DATASET RECORDS:
┄┄┄┄┄┄┄┄┄┄┄┄┄┄┄┄┄┄┄┄

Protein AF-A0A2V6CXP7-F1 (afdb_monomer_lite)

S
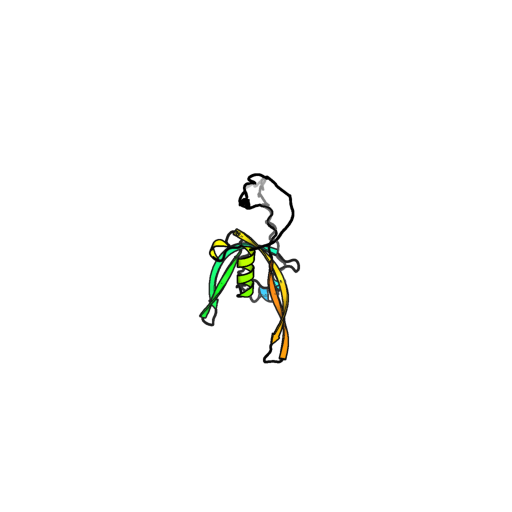tructure (mmCIF, N/CA/C/O backbone):
data_AF-A0A2V6CXP7-F1
#
_entry.id   AF-A0A2V6CXP7-F1
#
loop_
_atom_site.group_PDB
_atom_site.id
_atom_site.type_symbol
_atom_site.label_atom_id
_atom_site.label_alt_id
_atom_site.label_comp_id
_atom_site.label_asym_id
_atom_site.label_entity_id
_atom_site.label_seq_id
_atom_site.pdbx_PDB_ins_code
_atom_site.Cartn_x
_atom_site.Cartn_y
_atom_site.Cartn_z
_atom_site.occupancy
_atom_site.B_iso_or_equiv
_atom_site.auth_seq_id
_atom_site.auth_comp_id
_atom_site.auth_asym_id
_atom_site.auth_atom_id
_atom_site.pdbx_PDB_model_num
ATOM 1 N N . MET A 1 1 ? -18.047 -41.937 65.933 1.00 42.78 1 MET A N 1
ATOM 2 C CA . MET A 1 1 ? -17.770 -42.900 64.844 1.00 42.78 1 MET A CA 1
ATOM 3 C C . MET A 1 1 ? -19.079 -43.251 64.160 1.00 42.78 1 MET A C 1
ATOM 5 O O . MET A 1 1 ? -19.939 -43.791 64.832 1.00 42.78 1 MET A O 1
ATOM 9 N N . SER A 1 2 ? -19.243 -42.894 62.884 1.00 49.59 2 SER A N 1
ATOM 10 C CA . SER A 1 2 ? -19.889 -43.702 61.830 1.00 49.59 2 SER A CA 1
ATOM 11 C C . SER A 1 2 ? -20.211 -42.781 60.650 1.00 49.59 2 SER A C 1
ATOM 13 O O . SER A 1 2 ? -21.120 -41.957 60.705 1.00 49.59 2 SER A O 1
ATOM 15 N N . GLN A 1 3 ? -19.379 -42.868 59.615 1.00 44.56 3 GLN A N 1
ATOM 16 C CA . GLN A 1 3 ? -19.543 -42.172 58.345 1.00 44.56 3 GLN A CA 1
ATOM 17 C C . GLN A 1 3 ? -20.629 -42.858 57.510 1.00 44.56 3 GLN A C 1
ATOM 19 O O . GLN A 1 3 ? -20.589 -44.077 57.348 1.00 44.56 3 GLN A O 1
ATOM 24 N N . ARG A 1 4 ? -21.496 -42.077 56.857 1.00 48.25 4 ARG A N 1
ATOM 25 C CA . ARG A 1 4 ? -22.053 -42.438 55.544 1.00 48.25 4 ARG A CA 1
ATOM 26 C C . ARG A 1 4 ? -21.986 -41.232 54.616 1.00 48.25 4 ARG A C 1
ATOM 28 O O . ARG A 1 4 ? -22.579 -40.192 54.869 1.00 48.25 4 ARG A O 1
ATOM 35 N N . ARG A 1 5 ? -21.178 -41.411 53.574 1.00 44.06 5 ARG A N 1
ATOM 36 C CA . ARG A 1 5 ? -20.918 -40.520 52.444 1.00 44.06 5 ARG A CA 1
ATOM 37 C C . ARG A 1 5 ? -22.003 -40.730 51.394 1.00 44.06 5 ARG A C 1
ATOM 39 O O . ARG A 1 5 ? -22.113 -41.859 50.947 1.00 44.06 5 ARG A O 1
ATOM 46 N N . PHE A 1 6 ? -22.700 -39.686 50.952 1.00 42.75 6 PHE A N 1
ATOM 47 C CA . PHE A 1 6 ? -23.369 -39.636 49.644 1.00 42.75 6 PHE A CA 1
ATOM 48 C C . PHE A 1 6 ? -23.562 -38.171 49.241 1.00 42.75 6 PHE A C 1
ATOM 50 O O . PHE A 1 6 ? -24.040 -37.380 50.046 1.00 42.75 6 PHE A O 1
ATOM 57 N N . GLY A 1 7 ? -23.179 -37.820 48.011 1.00 39.66 7 GLY A N 1
ATOM 58 C CA . GLY A 1 7 ? -23.481 -36.514 47.415 1.00 39.66 7 GLY A CA 1
ATOM 59 C C . GLY A 1 7 ? -22.306 -35.825 46.727 1.00 39.66 7 GLY A C 1
ATOM 60 O O . GLY A 1 7 ? -22.010 -34.673 47.016 1.00 39.66 7 GLY A O 1
ATOM 61 N N . ILE A 1 8 ? -21.623 -36.527 45.822 1.00 43.56 8 ILE A N 1
ATOM 62 C CA . ILE A 1 8 ? -20.802 -35.889 44.790 1.00 43.56 8 ILE A CA 1
ATOM 63 C C . ILE A 1 8 ? -21.729 -35.224 43.762 1.00 43.56 8 ILE A C 1
ATOM 65 O O . ILE A 1 8 ? -22.389 -35.917 43.000 1.00 43.56 8 ILE A O 1
ATOM 69 N N . SER A 1 9 ? -21.739 -33.895 43.702 1.00 43.12 9 SER A N 1
ATOM 70 C CA . SER A 1 9 ? -22.219 -33.151 42.528 1.00 43.12 9 SER A CA 1
ATOM 71 C C . SER A 1 9 ? -21.145 -32.152 42.128 1.00 43.12 9 SER A C 1
ATOM 73 O O . SER A 1 9 ? -21.266 -30.943 42.304 1.00 43.12 9 SER A O 1
ATOM 75 N N . LYS A 1 10 ? -20.033 -32.699 41.637 1.00 43.16 10 LYS A N 1
ATOM 76 C CA . LYS A 1 10 ? -19.019 -31.951 40.906 1.00 43.16 10 LYS A CA 1
ATOM 77 C C . LYS A 1 10 ? -19.636 -31.622 39.548 1.00 43.16 10 LYS A C 1
ATOM 79 O O . LYS A 1 10 ? -19.822 -32.518 38.731 1.00 43.16 10 LYS A O 1
ATOM 84 N N . LEU A 1 11 ? -20.008 -30.361 39.343 1.00 45.81 11 LEU A N 1
ATOM 85 C CA . LEU A 1 11 ? -20.336 -29.833 38.020 1.00 45.81 11 LEU A CA 1
ATOM 86 C C . LEU A 1 11 ? -19.035 -29.810 37.211 1.00 45.81 11 LEU A C 1
ATOM 88 O O . LEU A 1 11 ? -18.277 -28.844 37.216 1.00 45.81 11 LEU A O 1
ATOM 92 N N . GLU A 1 12 ? -18.732 -30.957 36.616 1.00 38.75 12 GLU A N 1
ATOM 93 C CA . GLU A 1 12 ? -17.713 -31.127 35.595 1.00 38.75 12 GLU A CA 1
ATOM 94 C C . GLU A 1 12 ? -18.270 -30.641 34.254 1.00 38.75 12 GLU A C 1
ATOM 96 O O . GLU A 1 12 ? -19.385 -30.988 33.871 1.00 38.75 12 GLU A O 1
ATOM 101 N N . GLY A 1 13 ? -17.454 -29.886 33.518 1.00 44.12 13 GLY A N 1
ATOM 102 C CA . GLY A 1 13 ? -17.535 -29.888 32.062 1.00 44.12 13 GLY A CA 1
ATOM 103 C C . GLY A 1 13 ? -18.164 -28.671 31.392 1.00 44.12 13 GLY A C 1
ATOM 104 O O . GLY A 1 13 ? -18.975 -28.844 30.487 1.00 44.12 13 GLY A O 1
ATOM 105 N N . THR A 1 14 ? -17.710 -27.449 31.692 1.00 45.09 14 THR A N 1
ATOM 106 C CA . THR A 1 14 ? -17.635 -26.465 30.598 1.00 45.09 14 THR A CA 1
ATOM 107 C C . THR A 1 14 ? -16.515 -26.935 29.683 1.00 45.09 14 THR A C 1
ATOM 109 O O . THR A 1 14 ? -15.338 -26.886 30.038 1.00 45.09 14 THR A O 1
ATOM 112 N N . GLN A 1 15 ? -16.915 -27.497 28.548 1.00 53.69 15 GLN A N 1
ATOM 113 C CA . GLN A 1 15 ? -16.025 -28.075 27.555 1.00 53.69 15 GLN A CA 1
ATOM 114 C C . GLN A 1 15 ? -14.920 -27.080 27.171 1.00 53.69 15 GLN A C 1
ATOM 116 O O . GLN A 1 15 ? -15.216 -25.894 26.989 1.00 53.69 15 GLN A O 1
ATOM 121 N N . PRO A 1 16 ? -13.657 -27.522 27.023 1.00 48.38 16 PRO A N 1
ATOM 122 C CA . PRO A 1 16 ? -12.632 -26.662 26.467 1.00 48.38 16 PRO A CA 1
ATOM 123 C C . PRO A 1 16 ? -13.073 -26.271 25.055 1.00 48.38 16 PRO A C 1
ATOM 125 O O . PRO A 1 16 ? -13.237 -27.111 24.166 1.00 48.38 16 PRO A O 1
ATOM 128 N N . LYS A 1 17 ? -13.307 -24.965 24.890 1.00 44.72 17 LYS A N 1
ATOM 129 C CA . LYS A 1 17 ? -13.415 -24.267 23.610 1.00 44.72 17 LYS A CA 1
ATOM 130 C C . LYS A 1 17 ? -12.317 -24.847 22.731 1.00 44.72 17 LYS A C 1
ATOM 132 O O . LYS A 1 17 ? -11.159 -24.787 23.132 1.00 44.72 17 LYS A O 1
ATOM 137 N N . HIS A 1 18 ? -12.684 -25.481 21.616 1.00 39.12 18 HIS A N 1
ATOM 138 C CA . HIS A 1 18 ? -11.719 -26.021 20.666 1.00 39.12 18 HIS A CA 1
ATOM 139 C C . HIS A 1 18 ? -10.778 -24.883 20.268 1.00 39.12 18 HIS A C 1
ATOM 141 O O . HIS A 1 18 ? -11.098 -24.063 19.405 1.00 39.12 18 HIS A O 1
ATOM 147 N N . GLU A 1 19 ? -9.632 -24.808 20.938 1.00 48.91 19 GLU A N 1
ATOM 148 C CA . GLU A 1 19 ? -8.480 -24.086 20.458 1.00 48.91 19 GLU A CA 1
ATOM 149 C C . GLU A 1 19 ? -8.166 -24.792 19.151 1.00 48.91 19 GLU A C 1
ATOM 151 O O . GLU A 1 19 ? -7.748 -25.953 19.132 1.00 48.91 19 GLU A O 1
ATOM 156 N N . ARG A 1 20 ? -8.514 -24.144 18.034 1.00 48.62 20 ARG A N 1
ATOM 157 C CA . ARG A 1 20 ? -8.031 -24.574 16.732 1.00 48.62 20 ARG A CA 1
ATOM 158 C C . ARG A 1 20 ? -6.525 -24.518 16.875 1.00 48.62 20 ARG A C 1
ATOM 160 O O . ARG A 1 20 ? -5.944 -23.440 16.814 1.00 48.62 20 ARG A O 1
ATOM 167 N N . LYS A 1 21 ? -5.912 -25.667 17.145 1.00 42.25 21 LYS A N 1
ATOM 168 C CA . LYS A 1 21 ? -4.473 -25.826 17.121 1.00 42.25 21 LYS A CA 1
ATOM 169 C C . LYS A 1 21 ? -4.111 -25.599 15.667 1.00 42.25 21 LYS A C 1
ATOM 171 O O . LYS A 1 21 ? -4.184 -26.519 14.856 1.00 42.25 21 LYS A O 1
ATOM 176 N N . ILE A 1 22 ? -3.855 -24.336 15.324 1.00 54.38 22 ILE A N 1
ATOM 177 C CA . ILE A 1 22 ? -3.259 -23.961 14.055 1.00 54.38 22 ILE A CA 1
ATOM 178 C C . ILE A 1 22 ? -2.020 -24.831 14.029 1.00 54.38 22 ILE A C 1
ATOM 180 O O . ILE A 1 22 ? -1.157 -24.715 14.902 1.00 54.38 22 ILE A O 1
ATOM 184 N N . ILE A 1 23 ? -2.003 -25.804 13.125 1.00 54.03 23 ILE A N 1
ATOM 185 C CA . ILE A 1 23 ? -0.827 -26.618 12.895 1.00 54.03 23 ILE A CA 1
ATOM 186 C C . ILE A 1 23 ? 0.153 -25.608 12.312 1.00 54.03 23 ILE A C 1
ATOM 188 O O . ILE A 1 23 ? 0.122 -25.320 11.120 1.00 54.03 23 ILE A O 1
ATOM 192 N N . MET A 1 24 ? 0.897 -24.928 13.186 1.00 53.47 24 MET A N 1
ATOM 193 C CA . MET A 1 24 ? 1.878 -23.935 12.797 1.00 53.47 24 MET A CA 1
ATOM 194 C C . MET A 1 24 ? 3.006 -24.730 12.165 1.00 53.47 24 MET A C 1
ATOM 196 O O . MET A 1 24 ? 3.951 -25.149 12.836 1.00 53.47 24 MET A O 1
ATOM 200 N N . THR A 1 25 ? 2.866 -25.006 10.872 1.00 59.41 25 THR A N 1
ATOM 201 C CA . THR A 1 25 ? 3.982 -25.419 10.041 1.00 59.41 25 THR A CA 1
ATOM 202 C C . THR A 1 25 ? 5.051 -24.357 10.248 1.00 59.41 25 THR A C 1
ATOM 204 O O . THR A 1 25 ? 4.821 -23.174 9.986 1.00 59.41 25 THR A O 1
ATOM 207 N N . LYS A 1 26 ? 6.181 -24.760 10.834 1.00 57.56 26 LYS A N 1
ATOM 208 C CA . LYS A 1 26 ? 7.286 -23.871 11.199 1.00 57.56 26 LYS A CA 1
ATOM 209 C C . LYS A 1 26 ? 7.988 -23.382 9.929 1.00 57.56 26 LYS A C 1
ATOM 211 O O . LYS A 1 26 ? 9.063 -23.856 9.580 1.00 57.56 26 LYS A O 1
ATOM 216 N N . ASN A 1 27 ? 7.348 -22.458 9.225 1.00 65.19 27 ASN A N 1
ATOM 217 C CA . ASN A 1 27 ? 7.864 -21.823 8.020 1.00 65.19 27 ASN A CA 1
ATOM 218 C C . ASN A 1 27 ? 8.650 -20.558 8.384 1.00 65.19 27 ASN A C 1
ATOM 220 O O . ASN A 1 27 ? 8.646 -20.114 9.531 1.00 65.19 27 ASN A O 1
ATOM 224 N N . LYS A 1 28 ? 9.316 -19.937 7.406 1.00 65.00 28 LYS A N 1
ATOM 225 C CA . LYS A 1 28 ? 10.113 -18.715 7.612 1.00 65.00 28 LYS A CA 1
ATOM 226 C C . LYS A 1 28 ? 9.347 -17.622 8.375 1.00 65.00 28 LYS A C 1
ATOM 228 O O . LYS A 1 28 ? 9.914 -17.019 9.275 1.00 65.00 28 LYS A O 1
ATOM 233 N N . ASN A 1 29 ? 8.058 -17.433 8.086 1.00 65.88 29 ASN A N 1
ATOM 234 C CA . ASN A 1 29 ? 7.206 -16.456 8.774 1.00 65.88 29 ASN A CA 1
ATOM 235 C C . ASN A 1 29 ? 6.973 -16.778 10.270 1.00 65.88 29 ASN A C 1
ATOM 237 O O . ASN A 1 29 ? 6.762 -15.868 11.060 1.00 65.88 29 ASN A O 1
ATOM 241 N N . TYR A 1 30 ? 7.053 -18.051 10.682 1.00 66.75 30 TYR A N 1
ATOM 242 C CA . TYR A 1 30 ? 6.980 -18.442 12.099 1.00 66.75 30 TYR A CA 1
ATOM 243 C C . TYR A 1 30 ? 8.230 -18.004 12.877 1.00 66.75 30 TYR A C 1
ATOM 245 O O . TYR A 1 30 ? 8.129 -17.587 14.026 1.00 66.75 30 TYR A O 1
ATOM 253 N N . TYR A 1 31 ? 9.408 -18.084 12.253 1.00 72.00 31 TYR A N 1
ATOM 254 C CA . TYR A 1 31 ? 10.677 -17.682 12.871 1.00 72.00 31 TYR A CA 1
ATOM 255 C C . TYR A 1 31 ? 10.981 -16.187 12.722 1.00 72.00 31 TYR A C 1
ATOM 257 O O . TYR A 1 31 ? 11.703 -15.622 13.539 1.00 72.00 31 TYR A O 1
ATOM 265 N N . PHE A 1 32 ? 10.434 -15.556 11.684 1.00 72.94 32 PHE A N 1
ATOM 266 C CA . PHE A 1 32 ? 10.657 -14.157 11.340 1.00 72.94 32 PHE A CA 1
ATOM 267 C C . PHE A 1 32 ? 9.314 -13.496 11.011 1.00 72.94 32 PHE A C 1
ATOM 269 O O . PHE A 1 32 ? 9.017 -13.281 9.832 1.00 72.94 32 PHE A O 1
ATOM 276 N N . PRO A 1 33 ? 8.477 -13.217 12.027 1.00 72.88 33 PRO A N 1
ATOM 277 C CA . PRO A 1 33 ? 7.214 -12.532 11.803 1.00 72.88 33 PRO A CA 1
ATOM 278 C C . PRO A 1 33 ? 7.498 -11.127 11.264 1.00 72.88 33 PRO A C 1
ATOM 280 O O . PRO A 1 33 ? 8.140 -10.309 11.921 1.00 72.88 33 PRO A O 1
ATOM 283 N N . SER A 1 34 ? 7.042 -10.867 10.040 1.00 80.94 34 SER A N 1
ATOM 284 C CA . SER A 1 34 ? 7.127 -9.552 9.406 1.00 80.94 34 SER A CA 1
ATOM 285 C C . SER A 1 34 ? 5.799 -8.813 9.599 1.00 80.94 34 SER A C 1
ATOM 287 O O . SER A 1 34 ? 4.749 -9.418 9.359 1.00 80.94 34 SER A O 1
ATOM 289 N N . PRO A 1 35 ? 5.810 -7.522 9.984 1.00 84.06 35 PRO A N 1
ATOM 290 C CA . PRO A 1 35 ? 4.594 -6.706 10.016 1.00 84.06 35 PRO A CA 1
ATOM 291 C C . PRO A 1 35 ? 4.065 -6.398 8.604 1.00 84.06 35 PRO A C 1
ATOM 293 O O . PRO A 1 35 ? 2.972 -5.857 8.453 1.00 84.06 35 PRO A O 1
ATOM 296 N N . TRP A 1 36 ? 4.837 -6.736 7.568 1.00 88.94 36 TRP A N 1
ATOM 297 C CA . TRP A 1 36 ? 4.532 -6.431 6.180 1.00 88.94 36 TRP A CA 1
ATOM 298 C C . TRP A 1 36 ? 3.812 -7.583 5.485 1.00 88.94 36 TRP A C 1
ATOM 300 O O . TRP A 1 36 ? 4.174 -8.757 5.630 1.00 88.94 36 TRP A O 1
ATOM 310 N N . LEU A 1 37 ? 2.805 -7.234 4.688 1.00 87.38 37 LEU A N 1
ATOM 311 C CA . LEU A 1 37 ? 2.131 -8.166 3.799 1.00 87.38 37 LEU A CA 1
ATOM 312 C C . LEU A 1 37 ? 3.090 -8.577 2.671 1.00 87.38 37 LEU A C 1
ATOM 314 O O . LEU A 1 37 ? 3.702 -7.737 2.010 1.00 87.38 37 LEU A O 1
ATOM 318 N N . HIS A 1 38 ? 3.206 -9.881 2.438 1.00 83.94 38 HIS A N 1
ATOM 319 C CA . HIS A 1 38 ? 4.015 -10.449 1.362 1.00 83.94 38 HIS A CA 1
ATOM 320 C C . HIS A 1 38 ? 3.124 -11.269 0.431 1.00 83.94 38 HIS A C 1
ATOM 322 O O . HIS A 1 38 ? 2.098 -11.788 0.858 1.00 83.94 38 HIS A O 1
ATOM 328 N N . ALA A 1 39 ? 3.529 -11.425 -0.830 1.00 82.81 39 ALA A N 1
ATOM 329 C CA . ALA A 1 39 ? 2.767 -12.200 -1.811 1.00 82.81 39 ALA A CA 1
ATOM 330 C C . ALA A 1 39 ? 2.528 -13.662 -1.373 1.00 82.81 39 ALA A C 1
ATOM 332 O O . ALA A 1 39 ? 1.489 -14.223 -1.683 1.00 82.81 39 ALA A O 1
ATOM 333 N N . ASP A 1 40 ? 3.451 -14.248 -0.604 1.00 80.88 40 ASP A N 1
ATOM 334 C CA . ASP A 1 40 ? 3.338 -15.609 -0.046 1.00 80.88 40 ASP A CA 1
ATOM 335 C C . ASP A 1 40 ? 2.251 -15.738 1.041 1.00 80.88 40 ASP A C 1
ATOM 337 O O . ASP A 1 40 ? 1.790 -16.833 1.343 1.00 80.88 40 ASP A O 1
ATOM 341 N N . ASP A 1 41 ? 1.826 -14.616 1.633 1.00 78.88 41 ASP A N 1
ATOM 342 C CA . ASP A 1 41 ? 0.762 -14.579 2.644 1.00 78.88 41 ASP A CA 1
ATOM 343 C C . ASP A 1 41 ? -0.643 -14.569 2.020 1.00 78.88 41 ASP A C 1
ATOM 345 O O . ASP A 1 41 ? -1.638 -14.796 2.708 1.00 78.88 41 ASP A O 1
ATOM 349 N N . LEU A 1 42 ? -0.728 -14.293 0.715 1.00 84.50 42 LEU A N 1
ATOM 350 C CA . LEU A 1 42 ? -1.981 -14.202 -0.021 1.00 84.50 42 LEU A CA 1
ATOM 351 C C . LEU A 1 42 ? -2.295 -15.524 -0.736 1.00 84.50 42 LEU A C 1
ATOM 353 O O . LEU A 1 42 ? -1.394 -16.166 -1.280 1.00 84.50 42 LEU A O 1
ATOM 357 N N . PRO A 1 43 ? -3.577 -15.924 -0.809 1.00 84.94 43 PRO A N 1
ATOM 358 C CA . PRO A 1 43 ? -3.980 -17.036 -1.661 1.00 84.94 43 PRO A CA 1
ATOM 359 C C . PRO A 1 43 ? -3.762 -16.684 -3.139 1.00 84.94 43 PRO A C 1
ATOM 361 O O . PRO A 1 43 ? -3.837 -15.517 -3.524 1.00 84.94 43 PRO A O 1
ATOM 364 N N . ALA A 1 44 ? -3.555 -17.696 -3.987 1.00 81.00 44 ALA A N 1
ATOM 365 C CA . ALA A 1 44 ? -3.300 -17.506 -5.420 1.00 81.00 44 ALA A CA 1
ATOM 366 C C . ALA A 1 44 ? -4.421 -16.732 -6.144 1.00 81.00 44 ALA A C 1
ATOM 368 O O . ALA A 1 44 ? -4.156 -15.971 -7.069 1.00 81.00 44 ALA A O 1
ATOM 369 N N . GLU A 1 45 ? -5.668 -16.886 -5.696 1.00 83.06 45 GLU A N 1
ATOM 370 C CA . GLU A 1 45 ? -6.842 -16.187 -6.240 1.00 83.06 45 GLU A CA 1
ATOM 371 C C . GLU A 1 45 ? -6.935 -14.716 -5.796 1.00 83.06 45 GLU A C 1
ATOM 373 O O . GLU A 1 45 ? -7.769 -13.957 -6.301 1.00 83.06 45 GLU A O 1
ATOM 378 N N . GLY A 1 46 ? -6.076 -14
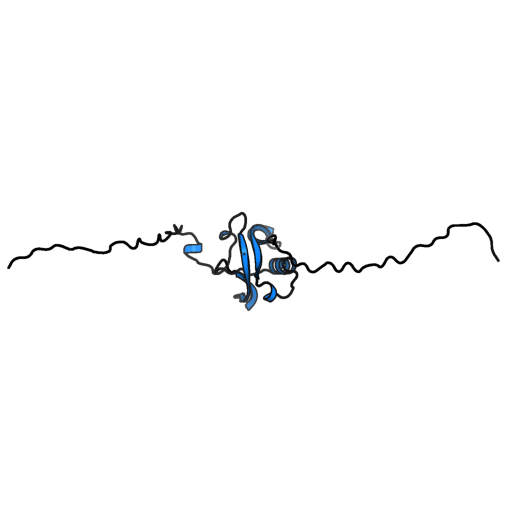.313 -4.859 1.00 86.19 46 GLY A N 1
ATOM 379 C CA . GLY A 1 46 ? -6.147 -13.059 -4.131 1.00 86.19 46 GLY A CA 1
ATOM 380 C C . GLY A 1 46 ? -7.248 -13.036 -3.076 1.00 86.19 46 GLY A C 1
ATOM 381 O O . GLY A 1 46 ? -8.100 -13.921 -3.003 1.00 86.19 46 GLY A O 1
ATOM 382 N N . LYS A 1 47 ? -7.215 -12.009 -2.232 1.00 87.94 47 LYS A N 1
ATOM 383 C CA . LYS A 1 47 ? -8.185 -11.813 -1.153 1.00 87.94 47 LYS A CA 1
ATOM 384 C C . LYS A 1 47 ? -8.608 -10.351 -1.091 1.00 87.94 47 LYS A C 1
ATOM 386 O O . LYS A 1 47 ? -7.799 -9.461 -1.350 1.00 87.94 47 LYS A O 1
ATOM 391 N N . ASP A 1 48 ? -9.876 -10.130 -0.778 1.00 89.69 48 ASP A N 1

┄┄┄┄┄┄┄┄┄┄┄┄┄┄┄┄┄┄┄┄

TRY IT:
Return exactly, and only, the lines above starting at the line that contains "ATOM 61 N N" and ending at the line that contains "ATOM 65 O O".

YOUR SOLUTION:
ATOM 61 N N . ILE A 1 8 ? -21.623 -36.527 45.822 1.00 43.56 8 ILE A N 1
ATOM 62 C CA . ILE A 1 8 ? -20.802 -35.889 44.790 1.00 43.56 8 ILE A CA 1
ATOM 63 C C . ILE A 1 8 ? -21.729 -35.224 43.762 1.00 43.56 8 ILE A C 1
ATOM 65 O O . ILE A 1 8 ? -22.389 -35.917 43.000 1.00 43.56 8 ILE A O 1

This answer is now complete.